Ada Doa Ibu di Balik Moncernya Timnas Maroko di Piala Dunia Qatar 2022

Ada Doa Ibu di Balik Moncernya Timnas Maroko di Piala Dunia Qatar 2022

Apakah kemenangan Timnas Maroko di Piala Dunia Qatar 2022 sungguh dipengaruhi oleh doa orang tua para pemainnnya?

Ada Doa Ibu di Balik Moncernya Timnas Maroko di Piala Dunia Qatar 2022
Ilustrasi: Bek Maroko Achraf Hakimi (kanan) disambut ibunya di akhir laga Grup F Piala Dunia 2022 Qatar melawan Belgia

احبك امي/I Love You Mom/Aku sayang Bunda,” begitu bunyi kepsyen Instagram akun @akhrafhakimi, 27 November 2022 lalu.

Lebih dari sepekan kemudian, Timnas Maroko mengalahkan kesebelasan Spanyol pada babak 16 besar Piala Dunia 2022 dengan skor 3-0, lewat adu penalti. Pertandingan yang berlangsung di Stadion Education City, Al Rayyan, tersebut pada akhirnya menjajarkan Maroko sebagai salah satu dari beberapa negara yang akan berlaga di perempat final piala dunia.

Dalam pertandingan tersebut, selebrasi tak biasa datang dari tim Maroko. Pemain full-back Achraf Hakimi, tertangkap kamera tengah berlari menuju tribun penonton untuk mendapat pelukan dan ciuman hangat dari ibunya yang datang menonton jalannya pertandingan.

Kejadian tersebut kemudian jadi topik yang hangat diperbincangkan, utamanya para warganet Indonesia. Banyak dari mereka mengasosiasikan kemenangan Maroko atas Spanyol lantaran “doa ibu” para pemain mereka.

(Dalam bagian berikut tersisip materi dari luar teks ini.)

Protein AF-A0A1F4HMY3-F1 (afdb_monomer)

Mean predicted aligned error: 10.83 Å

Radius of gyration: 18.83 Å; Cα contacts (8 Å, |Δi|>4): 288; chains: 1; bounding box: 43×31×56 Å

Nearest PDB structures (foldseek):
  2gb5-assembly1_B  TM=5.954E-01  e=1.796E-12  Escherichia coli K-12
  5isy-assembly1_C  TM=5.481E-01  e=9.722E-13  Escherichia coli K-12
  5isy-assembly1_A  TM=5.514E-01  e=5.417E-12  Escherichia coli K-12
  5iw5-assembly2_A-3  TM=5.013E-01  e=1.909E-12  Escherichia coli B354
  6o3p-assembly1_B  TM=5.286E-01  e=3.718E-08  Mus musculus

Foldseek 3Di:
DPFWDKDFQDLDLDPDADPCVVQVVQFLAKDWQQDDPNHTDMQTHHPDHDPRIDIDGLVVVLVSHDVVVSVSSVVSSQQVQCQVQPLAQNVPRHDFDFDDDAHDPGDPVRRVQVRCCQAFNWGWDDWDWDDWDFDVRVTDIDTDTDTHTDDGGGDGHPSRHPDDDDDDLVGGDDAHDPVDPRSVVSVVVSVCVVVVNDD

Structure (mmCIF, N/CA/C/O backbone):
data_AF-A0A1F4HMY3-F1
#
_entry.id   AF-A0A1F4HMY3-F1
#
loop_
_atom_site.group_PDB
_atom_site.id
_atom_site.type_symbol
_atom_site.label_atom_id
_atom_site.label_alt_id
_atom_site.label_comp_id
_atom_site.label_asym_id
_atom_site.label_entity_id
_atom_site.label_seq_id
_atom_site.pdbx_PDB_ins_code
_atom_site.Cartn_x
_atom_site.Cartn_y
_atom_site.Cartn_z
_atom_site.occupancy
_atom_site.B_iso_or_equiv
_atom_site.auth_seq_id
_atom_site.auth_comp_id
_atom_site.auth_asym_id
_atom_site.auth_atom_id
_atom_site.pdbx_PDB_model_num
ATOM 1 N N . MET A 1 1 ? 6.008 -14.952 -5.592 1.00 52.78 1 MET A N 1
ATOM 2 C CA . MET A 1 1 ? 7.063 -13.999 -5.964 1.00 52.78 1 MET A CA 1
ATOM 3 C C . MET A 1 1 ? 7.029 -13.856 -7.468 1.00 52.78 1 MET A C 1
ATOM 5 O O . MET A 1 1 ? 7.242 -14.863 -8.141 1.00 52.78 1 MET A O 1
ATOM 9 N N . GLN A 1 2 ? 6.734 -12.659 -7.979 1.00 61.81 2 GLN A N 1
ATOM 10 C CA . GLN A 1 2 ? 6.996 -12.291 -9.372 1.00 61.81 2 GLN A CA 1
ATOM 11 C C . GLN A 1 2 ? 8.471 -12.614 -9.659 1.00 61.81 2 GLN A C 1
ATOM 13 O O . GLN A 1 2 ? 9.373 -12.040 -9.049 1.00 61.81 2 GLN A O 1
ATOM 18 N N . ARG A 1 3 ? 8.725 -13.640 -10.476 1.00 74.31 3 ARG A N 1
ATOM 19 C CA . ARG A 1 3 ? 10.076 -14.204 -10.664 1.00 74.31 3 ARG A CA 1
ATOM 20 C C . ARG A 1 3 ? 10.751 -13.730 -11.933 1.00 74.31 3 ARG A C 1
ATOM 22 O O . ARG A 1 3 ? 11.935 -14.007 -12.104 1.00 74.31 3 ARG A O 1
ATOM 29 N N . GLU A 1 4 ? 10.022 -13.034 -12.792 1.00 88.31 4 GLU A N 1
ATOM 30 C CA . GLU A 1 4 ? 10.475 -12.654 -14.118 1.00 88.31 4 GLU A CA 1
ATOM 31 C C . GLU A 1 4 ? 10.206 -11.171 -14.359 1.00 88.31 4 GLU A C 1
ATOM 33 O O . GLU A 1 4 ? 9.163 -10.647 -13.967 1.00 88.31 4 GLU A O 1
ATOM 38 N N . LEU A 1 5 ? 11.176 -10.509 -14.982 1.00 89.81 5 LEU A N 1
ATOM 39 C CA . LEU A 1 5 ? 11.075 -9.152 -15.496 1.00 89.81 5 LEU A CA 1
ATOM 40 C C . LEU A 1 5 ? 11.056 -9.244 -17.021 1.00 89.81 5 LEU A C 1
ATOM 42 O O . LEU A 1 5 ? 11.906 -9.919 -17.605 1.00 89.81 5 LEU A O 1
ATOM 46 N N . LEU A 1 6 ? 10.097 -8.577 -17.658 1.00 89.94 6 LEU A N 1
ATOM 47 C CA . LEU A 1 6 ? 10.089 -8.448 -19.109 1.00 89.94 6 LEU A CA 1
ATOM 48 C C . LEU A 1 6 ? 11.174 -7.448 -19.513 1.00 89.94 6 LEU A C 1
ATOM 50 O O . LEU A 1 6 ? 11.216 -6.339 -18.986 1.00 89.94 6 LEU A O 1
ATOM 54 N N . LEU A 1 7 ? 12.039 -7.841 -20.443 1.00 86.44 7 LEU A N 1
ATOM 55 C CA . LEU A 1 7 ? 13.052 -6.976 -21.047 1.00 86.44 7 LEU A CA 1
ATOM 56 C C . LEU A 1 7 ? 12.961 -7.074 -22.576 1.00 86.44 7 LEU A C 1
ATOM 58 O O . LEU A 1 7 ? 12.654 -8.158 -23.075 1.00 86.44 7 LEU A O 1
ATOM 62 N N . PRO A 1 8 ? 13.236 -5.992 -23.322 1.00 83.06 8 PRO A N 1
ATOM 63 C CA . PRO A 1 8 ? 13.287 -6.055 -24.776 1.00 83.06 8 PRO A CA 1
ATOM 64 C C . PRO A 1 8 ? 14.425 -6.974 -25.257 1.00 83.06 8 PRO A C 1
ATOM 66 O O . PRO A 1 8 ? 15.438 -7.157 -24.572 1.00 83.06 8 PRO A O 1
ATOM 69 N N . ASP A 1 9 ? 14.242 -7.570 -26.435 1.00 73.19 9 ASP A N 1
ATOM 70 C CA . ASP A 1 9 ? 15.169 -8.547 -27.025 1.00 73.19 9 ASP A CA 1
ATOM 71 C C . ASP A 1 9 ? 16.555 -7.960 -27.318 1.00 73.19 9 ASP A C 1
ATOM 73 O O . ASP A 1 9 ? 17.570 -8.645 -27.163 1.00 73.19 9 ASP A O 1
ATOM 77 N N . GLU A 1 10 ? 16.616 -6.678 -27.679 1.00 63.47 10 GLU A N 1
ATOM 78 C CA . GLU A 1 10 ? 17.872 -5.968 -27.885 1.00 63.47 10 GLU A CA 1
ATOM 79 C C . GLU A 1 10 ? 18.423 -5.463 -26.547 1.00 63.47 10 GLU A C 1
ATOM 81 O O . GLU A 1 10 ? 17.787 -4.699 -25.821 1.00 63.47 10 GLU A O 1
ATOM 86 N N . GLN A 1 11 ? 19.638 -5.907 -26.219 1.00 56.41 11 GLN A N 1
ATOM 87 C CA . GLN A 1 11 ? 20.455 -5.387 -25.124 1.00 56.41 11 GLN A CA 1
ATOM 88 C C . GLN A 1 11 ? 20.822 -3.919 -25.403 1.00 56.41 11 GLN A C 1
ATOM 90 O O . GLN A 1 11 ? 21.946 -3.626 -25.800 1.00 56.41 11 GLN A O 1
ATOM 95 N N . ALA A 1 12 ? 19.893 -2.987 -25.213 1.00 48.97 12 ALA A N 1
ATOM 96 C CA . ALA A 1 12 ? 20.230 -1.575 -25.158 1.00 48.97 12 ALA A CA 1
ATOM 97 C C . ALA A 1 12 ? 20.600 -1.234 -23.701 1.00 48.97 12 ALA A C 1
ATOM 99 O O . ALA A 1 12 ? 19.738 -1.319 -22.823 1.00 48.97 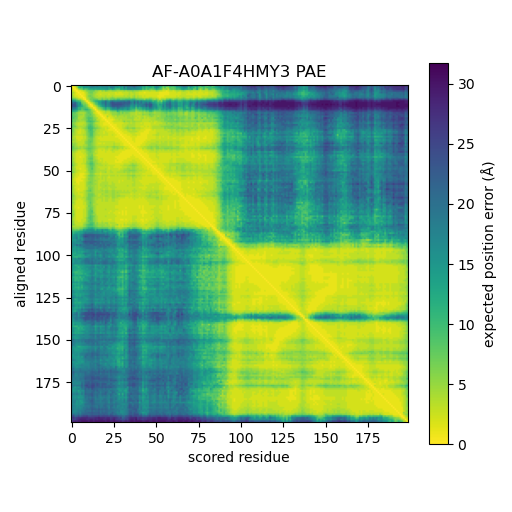12 ALA A O 1
ATOM 100 N N . PRO A 1 13 ? 21.865 -0.884 -23.403 1.00 50.09 13 PRO A N 1
ATOM 101 C CA . PRO A 1 13 ? 22.283 -0.477 -22.058 1.00 50.09 13 PRO A CA 1
ATOM 102 C C . PRO A 1 13 ? 21.598 0.818 -21.586 1.00 50.09 13 PRO A C 1
ATOM 104 O O . PRO A 1 13 ? 21.563 1.083 -20.386 1.00 50.09 13 PRO A O 1
ATOM 107 N N . ASP A 1 14 ? 20.993 1.565 -22.514 1.00 54.25 14 ASP A N 1
ATOM 108 C CA . ASP A 1 14 ? 20.236 2.784 -22.260 1.00 54.25 14 ASP A CA 1
ATOM 109 C C . ASP A 1 14 ? 18.737 2.499 -22.402 1.00 54.25 14 ASP A C 1
ATOM 111 O O . ASP A 1 14 ? 18.151 2.595 -23.482 1.00 54.25 14 ASP A O 1
ATOM 115 N N . PHE A 1 15 ? 18.109 2.113 -21.292 1.00 64.44 15 PHE A N 1
ATOM 116 C CA . PHE A 1 15 ? 16.655 2.035 -21.178 1.00 64.44 15 PHE A CA 1
ATOM 117 C C . PHE A 1 15 ? 16.069 3.429 -21.438 1.00 64.44 15 PHE A C 1
ATOM 119 O O . PHE A 1 15 ? 16.101 4.296 -20.564 1.00 64.44 15 PHE A O 1
ATOM 126 N N . GLN A 1 16 ? 15.559 3.668 -22.645 1.00 70.88 16 GLN A N 1
ATOM 127 C CA . GLN A 1 16 ? 14.790 4.880 -22.902 1.00 70.88 16 GLN A CA 1
ATOM 128 C C . GLN A 1 16 ? 13.424 4.782 -22.211 1.00 70.88 16 GLN A C 1
ATOM 130 O O . GLN A 1 16 ? 12.864 3.682 -22.123 1.00 70.88 16 GLN A O 1
ATOM 135 N N . PRO A 1 17 ? 12.873 5.910 -21.725 1.00 78.44 17 PRO A N 1
ATOM 136 C CA . PRO A 1 17 ? 11.506 5.956 -21.230 1.00 78.44 17 PRO A CA 1
ATOM 137 C C . PRO A 1 17 ? 10.535 5.378 -22.259 1.00 78.44 17 PRO A C 1
ATOM 139 O O . PRO A 1 17 ? 10.611 5.681 -23.449 1.00 78.44 17 PRO A O 1
ATOM 142 N N . LEU A 1 18 ? 9.636 4.520 -21.791 1.00 80.88 18 LEU A N 1
ATOM 143 C CA . LEU A 1 18 ? 8.630 3.881 -22.628 1.00 80.88 18 LEU A CA 1
ATOM 144 C C . LEU A 1 18 ? 7.341 4.700 -22.606 1.00 80.88 18 LEU A C 1
ATOM 146 O O . LEU A 1 18 ? 7.006 5.313 -21.594 1.00 80.88 18 LEU A O 1
ATOM 150 N N . GLU A 1 19 ? 6.568 4.619 -23.688 1.00 81.56 19 GLU A N 1
ATOM 151 C CA . GLU A 1 19 ? 5.183 5.101 -23.736 1.00 81.56 19 GLU A CA 1
ATOM 152 C C . GLU A 1 19 ? 4.296 4.257 -22.805 1.00 81.56 19 GLU A C 1
ATOM 154 O O . GLU A 1 19 ? 3.671 3.273 -23.212 1.00 81.56 19 GLU A O 1
ATOM 159 N N . VAL A 1 20 ? 4.281 4.620 -21.519 1.00 79.38 20 VAL A N 1
ATOM 160 C CA . VAL A 1 20 ? 3.690 3.822 -20.435 1.00 79.38 20 VAL A CA 1
ATOM 161 C C . VAL A 1 20 ? 2.186 3.608 -20.608 1.00 79.38 20 VAL A C 1
ATOM 163 O O . VAL A 1 20 ? 1.672 2.548 -20.255 1.00 79.38 20 VAL A O 1
ATOM 166 N N . ALA A 1 21 ? 1.488 4.560 -21.238 1.00 81.38 21 ALA A N 1
ATOM 167 C CA . ALA A 1 21 ? 0.049 4.493 -21.491 1.00 81.38 21 ALA A CA 1
ATOM 168 C C . ALA A 1 21 ? -0.360 3.213 -22.239 1.00 81.38 21 ALA A C 1
ATOM 170 O O . ALA A 1 21 ? -1.387 2.614 -21.920 1.00 81.38 21 ALA A O 1
ATOM 171 N N . ARG A 1 22 ? 0.476 2.743 -23.177 1.00 82.19 22 ARG A N 1
ATOM 172 C CA . ARG A 1 22 ? 0.248 1.487 -23.905 1.00 82.19 22 ARG A CA 1
ATOM 173 C C . ARG A 1 22 ? 0.240 0.278 -22.973 1.00 82.19 22 ARG A C 1
ATOM 175 O O . ARG A 1 22 ? -0.554 -0.632 -23.162 1.00 82.19 22 ARG A O 1
ATOM 182 N N . PHE A 1 23 ? 1.135 0.253 -21.993 1.00 84.12 23 PHE A N 1
ATOM 183 C CA . PHE A 1 23 ? 1.281 -0.882 -21.085 1.00 84.12 23 PHE A CA 1
ATOM 184 C C . PHE A 1 23 ? 0.245 -0.845 -19.962 1.00 84.12 23 PHE A C 1
ATOM 186 O O . PHE A 1 23 ? -0.242 -1.892 -19.552 1.00 84.12 23 PHE A O 1
ATOM 193 N N . LEU A 1 24 ? -0.131 0.350 -19.497 1.00 83.75 24 LEU A N 1
ATOM 194 C CA . LEU A 1 24 ? -1.151 0.519 -18.460 1.00 83.75 24 LEU A CA 1
ATOM 195 C C . LEU A 1 24 ? -2.551 0.113 -18.928 1.00 83.75 24 LEU A C 1
ATOM 197 O O . LEU A 1 24 ? -3.347 -0.319 -18.099 1.00 83.75 24 LEU A O 1
ATOM 201 N N . ALA A 1 25 ? -2.850 0.247 -20.223 1.00 83.44 25 ALA A N 1
ATOM 202 C CA . ALA A 1 25 ? -4.143 -0.140 -20.785 1.00 83.44 25 ALA A CA 1
ATOM 203 C C . ALA A 1 25 ? -4.409 -1.654 -20.680 1.00 83.44 25 ALA A C 1
ATOM 205 O O . ALA A 1 25 ? -5.534 -2.056 -20.396 1.00 83.44 25 ALA A O 1
ATOM 206 N N . ASP A 1 26 ? -3.366 -2.471 -20.853 1.00 84.38 26 ASP A N 1
ATOM 207 C CA . ASP A 1 26 ? -3.456 -3.938 -20.855 1.00 84.38 26 ASP A CA 1
ATOM 208 C C . ASP A 1 26 ? -3.020 -4.571 -19.517 1.00 84.38 26 ASP A C 1
ATOM 210 O O . ASP A 1 26 ? -2.945 -5.797 -19.392 1.00 84.38 26 ASP A O 1
ATOM 214 N N . ALA A 1 27 ? -2.691 -3.755 -18.511 1.00 87.81 27 ALA A N 1
ATOM 215 C CA . ALA A 1 27 ? -2.152 -4.228 -17.243 1.00 87.81 27 ALA A CA 1
ATOM 216 C C . ALA A 1 27 ? -3.227 -4.866 -16.348 1.00 87.81 27 ALA A C 1
ATOM 218 O O . ALA A 1 27 ? -4.287 -4.295 -16.106 1.00 87.81 27 ALA A O 1
ATOM 219 N N . THR A 1 28 ? -2.914 -6.031 -15.778 1.00 86.94 28 THR A N 1
ATOM 220 C CA . THR A 1 28 ? -3.741 -6.699 -14.757 1.00 86.94 28 THR A CA 1
ATOM 221 C C . THR A 1 28 ? -3.465 -6.193 -13.341 1.00 86.94 28 THR A C 1
ATOM 223 O O . THR A 1 28 ? -4.239 -6.475 -12.432 1.00 86.94 28 THR A O 1
ATOM 226 N N . ALA A 1 29 ? -2.331 -5.521 -13.141 1.00 84.06 29 ALA A N 1
ATOM 227 C CA . ALA A 1 29 ? -1.952 -4.823 -11.916 1.00 84.06 29 ALA A CA 1
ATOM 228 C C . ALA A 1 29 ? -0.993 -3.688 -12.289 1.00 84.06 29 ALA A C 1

Terlebih, dilansir dari Aljazeera, federasi sepak bola Maroko diketahui memboyong keluarga para pemain menuju Qatar dan menempatkan mereka di hotel yang sama degan tim. Hal ini seolah makin memperkuat deduksi warganet tentang kemujaraban “doa ibu” tersebut.

Dalam riwayat hadis, atau dalam beberapa literatur kitab kuning, banyak dituliskan bahwa doa-doa mustajab yang akan dikabulkan Tuhan salah satunya datang dari orang tua, utamanya seorang ibu. Salah satu hadis dari Anas bin Malik R.a., Rasulullah SAW bersabda:

ثلاثُ دَعَواتٍ لا تُرَدُّ : دعوةُ الوالدِ ، و دعوةُ الصائمِ ، و دعوةُ المسافرِ

Artinya: “Ada tiga doa yang tidak tertolak: 1) doa orang tua (kepada anaknya), 2) doa orang yang berpuasa, 3) doa orang yang sedang safar.” (H.R. Al Baihaqi dalam Sunan-nya No. 6619, disahihkan Al Bani dalam Silsilah Ash Shahihah).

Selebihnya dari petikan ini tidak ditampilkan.